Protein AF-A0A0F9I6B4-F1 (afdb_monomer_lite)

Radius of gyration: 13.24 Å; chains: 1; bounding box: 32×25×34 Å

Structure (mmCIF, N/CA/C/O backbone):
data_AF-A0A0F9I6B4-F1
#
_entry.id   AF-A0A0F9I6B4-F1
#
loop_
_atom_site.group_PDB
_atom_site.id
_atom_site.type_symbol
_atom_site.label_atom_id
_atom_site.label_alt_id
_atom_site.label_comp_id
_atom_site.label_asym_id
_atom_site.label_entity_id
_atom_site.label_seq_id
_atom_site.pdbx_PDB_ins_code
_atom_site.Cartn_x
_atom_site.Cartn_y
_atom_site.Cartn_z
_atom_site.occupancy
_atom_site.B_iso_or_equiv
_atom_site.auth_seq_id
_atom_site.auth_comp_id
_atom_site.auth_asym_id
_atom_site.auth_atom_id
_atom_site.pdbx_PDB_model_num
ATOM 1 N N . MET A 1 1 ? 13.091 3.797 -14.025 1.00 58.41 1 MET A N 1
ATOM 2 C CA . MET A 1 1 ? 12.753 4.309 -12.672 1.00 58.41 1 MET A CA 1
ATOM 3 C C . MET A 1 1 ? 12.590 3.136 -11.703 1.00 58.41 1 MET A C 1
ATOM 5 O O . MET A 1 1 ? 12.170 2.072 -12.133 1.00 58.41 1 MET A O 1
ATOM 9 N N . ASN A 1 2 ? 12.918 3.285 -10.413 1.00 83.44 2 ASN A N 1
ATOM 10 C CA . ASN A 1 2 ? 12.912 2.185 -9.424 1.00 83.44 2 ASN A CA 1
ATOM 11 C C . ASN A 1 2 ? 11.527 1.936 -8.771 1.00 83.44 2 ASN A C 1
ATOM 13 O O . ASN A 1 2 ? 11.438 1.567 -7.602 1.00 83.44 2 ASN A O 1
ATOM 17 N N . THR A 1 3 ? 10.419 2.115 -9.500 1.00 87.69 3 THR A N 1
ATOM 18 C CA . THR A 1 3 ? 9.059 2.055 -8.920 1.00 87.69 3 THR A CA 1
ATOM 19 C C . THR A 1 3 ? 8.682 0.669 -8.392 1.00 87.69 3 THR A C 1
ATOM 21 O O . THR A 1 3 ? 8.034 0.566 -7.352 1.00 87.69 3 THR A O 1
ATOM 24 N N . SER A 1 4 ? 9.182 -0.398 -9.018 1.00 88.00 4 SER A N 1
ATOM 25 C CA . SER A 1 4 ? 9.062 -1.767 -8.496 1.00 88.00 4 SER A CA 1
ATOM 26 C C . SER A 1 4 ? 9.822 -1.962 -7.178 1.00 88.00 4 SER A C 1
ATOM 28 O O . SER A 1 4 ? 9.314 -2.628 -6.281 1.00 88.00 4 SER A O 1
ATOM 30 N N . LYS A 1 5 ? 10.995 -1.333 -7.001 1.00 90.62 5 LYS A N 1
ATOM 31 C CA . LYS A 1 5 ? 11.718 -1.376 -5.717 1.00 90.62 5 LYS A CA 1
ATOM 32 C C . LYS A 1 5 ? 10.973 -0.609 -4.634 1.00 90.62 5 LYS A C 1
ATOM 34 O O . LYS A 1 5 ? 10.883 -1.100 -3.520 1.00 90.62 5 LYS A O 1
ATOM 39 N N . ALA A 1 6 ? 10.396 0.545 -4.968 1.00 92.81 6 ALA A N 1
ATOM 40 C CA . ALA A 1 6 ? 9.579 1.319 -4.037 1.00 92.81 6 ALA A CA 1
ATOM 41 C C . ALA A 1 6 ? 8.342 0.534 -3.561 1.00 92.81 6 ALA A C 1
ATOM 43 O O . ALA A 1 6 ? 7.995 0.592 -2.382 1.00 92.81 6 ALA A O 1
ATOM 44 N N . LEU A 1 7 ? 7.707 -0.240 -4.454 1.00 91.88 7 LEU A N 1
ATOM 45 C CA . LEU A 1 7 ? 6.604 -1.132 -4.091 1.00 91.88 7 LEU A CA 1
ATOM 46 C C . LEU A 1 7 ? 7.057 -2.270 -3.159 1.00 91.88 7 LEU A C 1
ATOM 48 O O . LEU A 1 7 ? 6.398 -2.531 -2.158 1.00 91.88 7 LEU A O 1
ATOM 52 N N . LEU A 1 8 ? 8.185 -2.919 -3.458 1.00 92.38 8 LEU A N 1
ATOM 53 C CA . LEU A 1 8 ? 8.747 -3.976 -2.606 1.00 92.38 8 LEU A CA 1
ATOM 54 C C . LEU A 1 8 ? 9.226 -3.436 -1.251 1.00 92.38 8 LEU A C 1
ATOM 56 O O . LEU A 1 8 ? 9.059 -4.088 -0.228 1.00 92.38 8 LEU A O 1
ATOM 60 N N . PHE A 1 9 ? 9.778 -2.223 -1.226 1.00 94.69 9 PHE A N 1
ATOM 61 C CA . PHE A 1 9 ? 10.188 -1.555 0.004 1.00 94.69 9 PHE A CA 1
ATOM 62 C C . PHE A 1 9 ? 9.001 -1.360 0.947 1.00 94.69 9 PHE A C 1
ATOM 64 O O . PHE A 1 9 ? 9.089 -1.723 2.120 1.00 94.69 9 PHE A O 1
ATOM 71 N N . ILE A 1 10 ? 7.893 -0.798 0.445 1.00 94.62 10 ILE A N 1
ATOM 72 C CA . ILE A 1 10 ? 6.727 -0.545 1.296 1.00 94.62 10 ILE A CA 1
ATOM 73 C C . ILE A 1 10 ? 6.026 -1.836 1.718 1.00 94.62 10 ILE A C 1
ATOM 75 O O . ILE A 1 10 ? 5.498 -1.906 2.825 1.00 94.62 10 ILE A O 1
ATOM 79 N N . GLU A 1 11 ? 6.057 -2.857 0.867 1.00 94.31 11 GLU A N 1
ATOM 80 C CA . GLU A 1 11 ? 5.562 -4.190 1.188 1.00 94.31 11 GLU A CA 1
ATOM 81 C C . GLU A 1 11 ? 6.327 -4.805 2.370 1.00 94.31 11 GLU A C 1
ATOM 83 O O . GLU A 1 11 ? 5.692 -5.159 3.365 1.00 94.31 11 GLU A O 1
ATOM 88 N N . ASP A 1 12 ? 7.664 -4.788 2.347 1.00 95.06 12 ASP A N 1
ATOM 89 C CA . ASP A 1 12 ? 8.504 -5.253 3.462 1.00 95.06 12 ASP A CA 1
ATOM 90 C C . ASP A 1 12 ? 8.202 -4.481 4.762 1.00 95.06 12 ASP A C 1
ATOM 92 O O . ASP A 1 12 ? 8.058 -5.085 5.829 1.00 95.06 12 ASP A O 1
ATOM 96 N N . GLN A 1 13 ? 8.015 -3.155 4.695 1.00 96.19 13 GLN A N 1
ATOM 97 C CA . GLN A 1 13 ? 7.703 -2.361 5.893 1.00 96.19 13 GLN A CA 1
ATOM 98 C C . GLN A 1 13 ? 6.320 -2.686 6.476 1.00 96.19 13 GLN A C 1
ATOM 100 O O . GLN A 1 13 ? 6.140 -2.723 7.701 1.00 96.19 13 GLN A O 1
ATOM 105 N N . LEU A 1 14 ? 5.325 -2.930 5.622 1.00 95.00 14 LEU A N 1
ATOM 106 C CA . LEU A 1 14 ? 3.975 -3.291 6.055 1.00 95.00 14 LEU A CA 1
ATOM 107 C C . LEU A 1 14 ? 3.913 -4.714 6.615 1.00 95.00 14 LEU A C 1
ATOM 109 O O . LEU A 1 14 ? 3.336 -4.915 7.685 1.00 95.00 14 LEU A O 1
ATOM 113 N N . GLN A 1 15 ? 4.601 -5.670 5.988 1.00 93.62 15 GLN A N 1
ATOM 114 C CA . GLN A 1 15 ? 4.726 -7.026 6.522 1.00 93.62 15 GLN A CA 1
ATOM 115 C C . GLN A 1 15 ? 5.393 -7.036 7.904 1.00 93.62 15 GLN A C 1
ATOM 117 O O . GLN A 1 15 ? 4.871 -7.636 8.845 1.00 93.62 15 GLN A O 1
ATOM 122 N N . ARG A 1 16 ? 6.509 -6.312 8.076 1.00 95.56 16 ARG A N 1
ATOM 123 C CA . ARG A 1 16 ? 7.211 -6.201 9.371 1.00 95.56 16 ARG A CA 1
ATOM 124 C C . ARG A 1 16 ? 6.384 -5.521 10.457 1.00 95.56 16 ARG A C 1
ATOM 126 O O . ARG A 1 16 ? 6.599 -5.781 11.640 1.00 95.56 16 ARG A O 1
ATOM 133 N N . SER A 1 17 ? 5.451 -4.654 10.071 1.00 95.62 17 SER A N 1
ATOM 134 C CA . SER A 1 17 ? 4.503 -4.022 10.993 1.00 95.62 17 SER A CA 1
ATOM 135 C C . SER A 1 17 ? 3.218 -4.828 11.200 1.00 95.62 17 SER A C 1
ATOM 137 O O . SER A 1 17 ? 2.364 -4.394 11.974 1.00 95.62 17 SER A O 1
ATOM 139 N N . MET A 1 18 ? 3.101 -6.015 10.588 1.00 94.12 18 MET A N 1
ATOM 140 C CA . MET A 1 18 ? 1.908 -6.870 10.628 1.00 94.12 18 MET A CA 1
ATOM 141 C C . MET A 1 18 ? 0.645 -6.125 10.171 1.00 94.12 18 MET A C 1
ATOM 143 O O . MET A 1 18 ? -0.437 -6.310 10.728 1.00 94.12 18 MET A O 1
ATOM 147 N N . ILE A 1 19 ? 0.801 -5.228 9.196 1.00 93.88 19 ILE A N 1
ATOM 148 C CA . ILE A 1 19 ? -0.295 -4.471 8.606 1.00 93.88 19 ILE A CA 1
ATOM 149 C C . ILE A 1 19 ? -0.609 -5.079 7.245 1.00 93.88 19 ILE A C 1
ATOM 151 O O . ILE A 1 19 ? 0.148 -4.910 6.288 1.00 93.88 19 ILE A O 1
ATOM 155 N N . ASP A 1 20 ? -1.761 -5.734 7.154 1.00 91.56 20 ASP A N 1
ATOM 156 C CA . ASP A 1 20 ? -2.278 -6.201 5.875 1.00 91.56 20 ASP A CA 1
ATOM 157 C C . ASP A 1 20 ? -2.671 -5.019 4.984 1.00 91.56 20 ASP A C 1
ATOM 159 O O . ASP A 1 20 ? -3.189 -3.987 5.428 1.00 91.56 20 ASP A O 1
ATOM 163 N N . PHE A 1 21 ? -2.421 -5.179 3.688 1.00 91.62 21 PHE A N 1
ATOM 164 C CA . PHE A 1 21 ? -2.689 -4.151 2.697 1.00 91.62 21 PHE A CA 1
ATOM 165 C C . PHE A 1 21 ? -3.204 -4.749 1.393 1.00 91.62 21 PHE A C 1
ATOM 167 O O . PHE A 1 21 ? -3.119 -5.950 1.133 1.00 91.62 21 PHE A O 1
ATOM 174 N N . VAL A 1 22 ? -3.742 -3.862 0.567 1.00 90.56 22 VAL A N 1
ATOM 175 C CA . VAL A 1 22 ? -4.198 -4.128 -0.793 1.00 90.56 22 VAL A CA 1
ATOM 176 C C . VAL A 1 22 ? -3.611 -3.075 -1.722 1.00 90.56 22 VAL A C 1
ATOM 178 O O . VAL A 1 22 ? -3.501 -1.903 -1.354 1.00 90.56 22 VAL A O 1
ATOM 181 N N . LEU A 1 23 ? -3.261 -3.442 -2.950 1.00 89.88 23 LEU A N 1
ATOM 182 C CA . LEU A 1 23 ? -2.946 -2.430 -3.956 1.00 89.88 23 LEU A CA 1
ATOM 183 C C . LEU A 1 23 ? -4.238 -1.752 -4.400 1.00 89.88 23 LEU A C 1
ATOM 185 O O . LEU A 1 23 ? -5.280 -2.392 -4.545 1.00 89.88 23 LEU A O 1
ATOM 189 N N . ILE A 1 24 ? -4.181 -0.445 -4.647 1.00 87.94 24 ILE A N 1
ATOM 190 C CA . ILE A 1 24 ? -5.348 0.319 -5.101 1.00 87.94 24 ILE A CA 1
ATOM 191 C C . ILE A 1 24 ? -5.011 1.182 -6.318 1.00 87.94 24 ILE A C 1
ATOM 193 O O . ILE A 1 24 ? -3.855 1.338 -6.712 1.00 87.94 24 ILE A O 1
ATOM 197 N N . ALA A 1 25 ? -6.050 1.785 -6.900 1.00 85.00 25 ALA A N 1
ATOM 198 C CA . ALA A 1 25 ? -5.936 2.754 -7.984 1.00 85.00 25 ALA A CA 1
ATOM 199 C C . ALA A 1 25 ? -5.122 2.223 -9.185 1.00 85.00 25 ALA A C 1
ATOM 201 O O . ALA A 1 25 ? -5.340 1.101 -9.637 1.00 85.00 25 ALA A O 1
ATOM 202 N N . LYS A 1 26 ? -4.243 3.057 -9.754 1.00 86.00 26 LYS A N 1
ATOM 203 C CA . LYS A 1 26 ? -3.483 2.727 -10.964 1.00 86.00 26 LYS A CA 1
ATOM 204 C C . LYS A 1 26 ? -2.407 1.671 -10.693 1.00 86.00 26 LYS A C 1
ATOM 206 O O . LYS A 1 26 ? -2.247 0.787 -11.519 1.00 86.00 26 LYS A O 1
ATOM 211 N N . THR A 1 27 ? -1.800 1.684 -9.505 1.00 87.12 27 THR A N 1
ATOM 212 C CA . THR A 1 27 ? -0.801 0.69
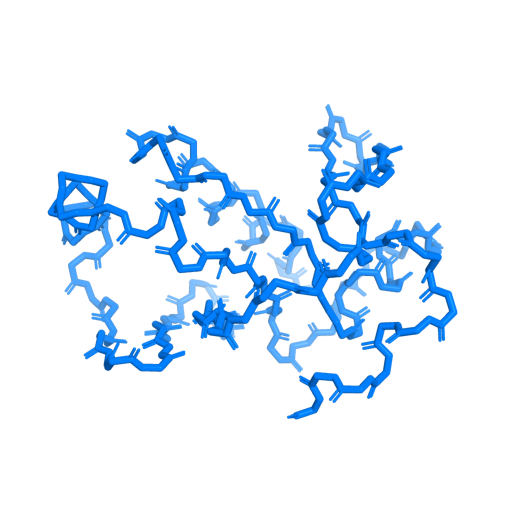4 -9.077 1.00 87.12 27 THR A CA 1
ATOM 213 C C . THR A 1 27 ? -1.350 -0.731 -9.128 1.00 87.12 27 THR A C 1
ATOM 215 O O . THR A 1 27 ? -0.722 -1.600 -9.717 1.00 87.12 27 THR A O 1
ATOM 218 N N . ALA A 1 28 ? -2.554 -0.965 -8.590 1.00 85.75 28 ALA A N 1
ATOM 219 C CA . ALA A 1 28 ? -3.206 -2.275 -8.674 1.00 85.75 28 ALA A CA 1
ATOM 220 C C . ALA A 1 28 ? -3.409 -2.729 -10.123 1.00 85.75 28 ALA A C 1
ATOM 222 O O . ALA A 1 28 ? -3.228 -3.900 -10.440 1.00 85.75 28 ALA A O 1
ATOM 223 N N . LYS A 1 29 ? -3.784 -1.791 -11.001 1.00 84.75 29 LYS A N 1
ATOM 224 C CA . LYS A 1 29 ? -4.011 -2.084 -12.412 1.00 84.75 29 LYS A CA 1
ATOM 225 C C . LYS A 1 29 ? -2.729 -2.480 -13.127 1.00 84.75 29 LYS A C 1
┄┄┄┄┄┄┄┄┄┄
■ WHAT THIS TASK INVOLVES
Above are the records; repeat exactly the lines from the one holding "ATOM 109 O O" down to the one holding "ATOM 117 O O", end lines included.

■ RESULT OF THE EXERCISE
ATOM 109 O O . LEU A 1 14 ? 3.336 -4.915 7.685 1.00 95.00 14 LEU A O 1
ATOM 113 N N . GLN A 1 15 ? 4.601 -5.670 5.988 1.00 93.62 15 GLN A N 1
ATOM 114 C CA . GLN A 1 15 ? 4.726 -7.026 6.522 1.00 93.62 15 GLN A CA 1
ATOM 115 C C . GLN A 1 15 ? 5.393 -7.036 7.904 1.00 93.62 15 GLN A C 1
ATOM 117 O O . GLN A 1 15 ? 4.871 -7.636 8.845 1.00 93.62 15 GLN A O 1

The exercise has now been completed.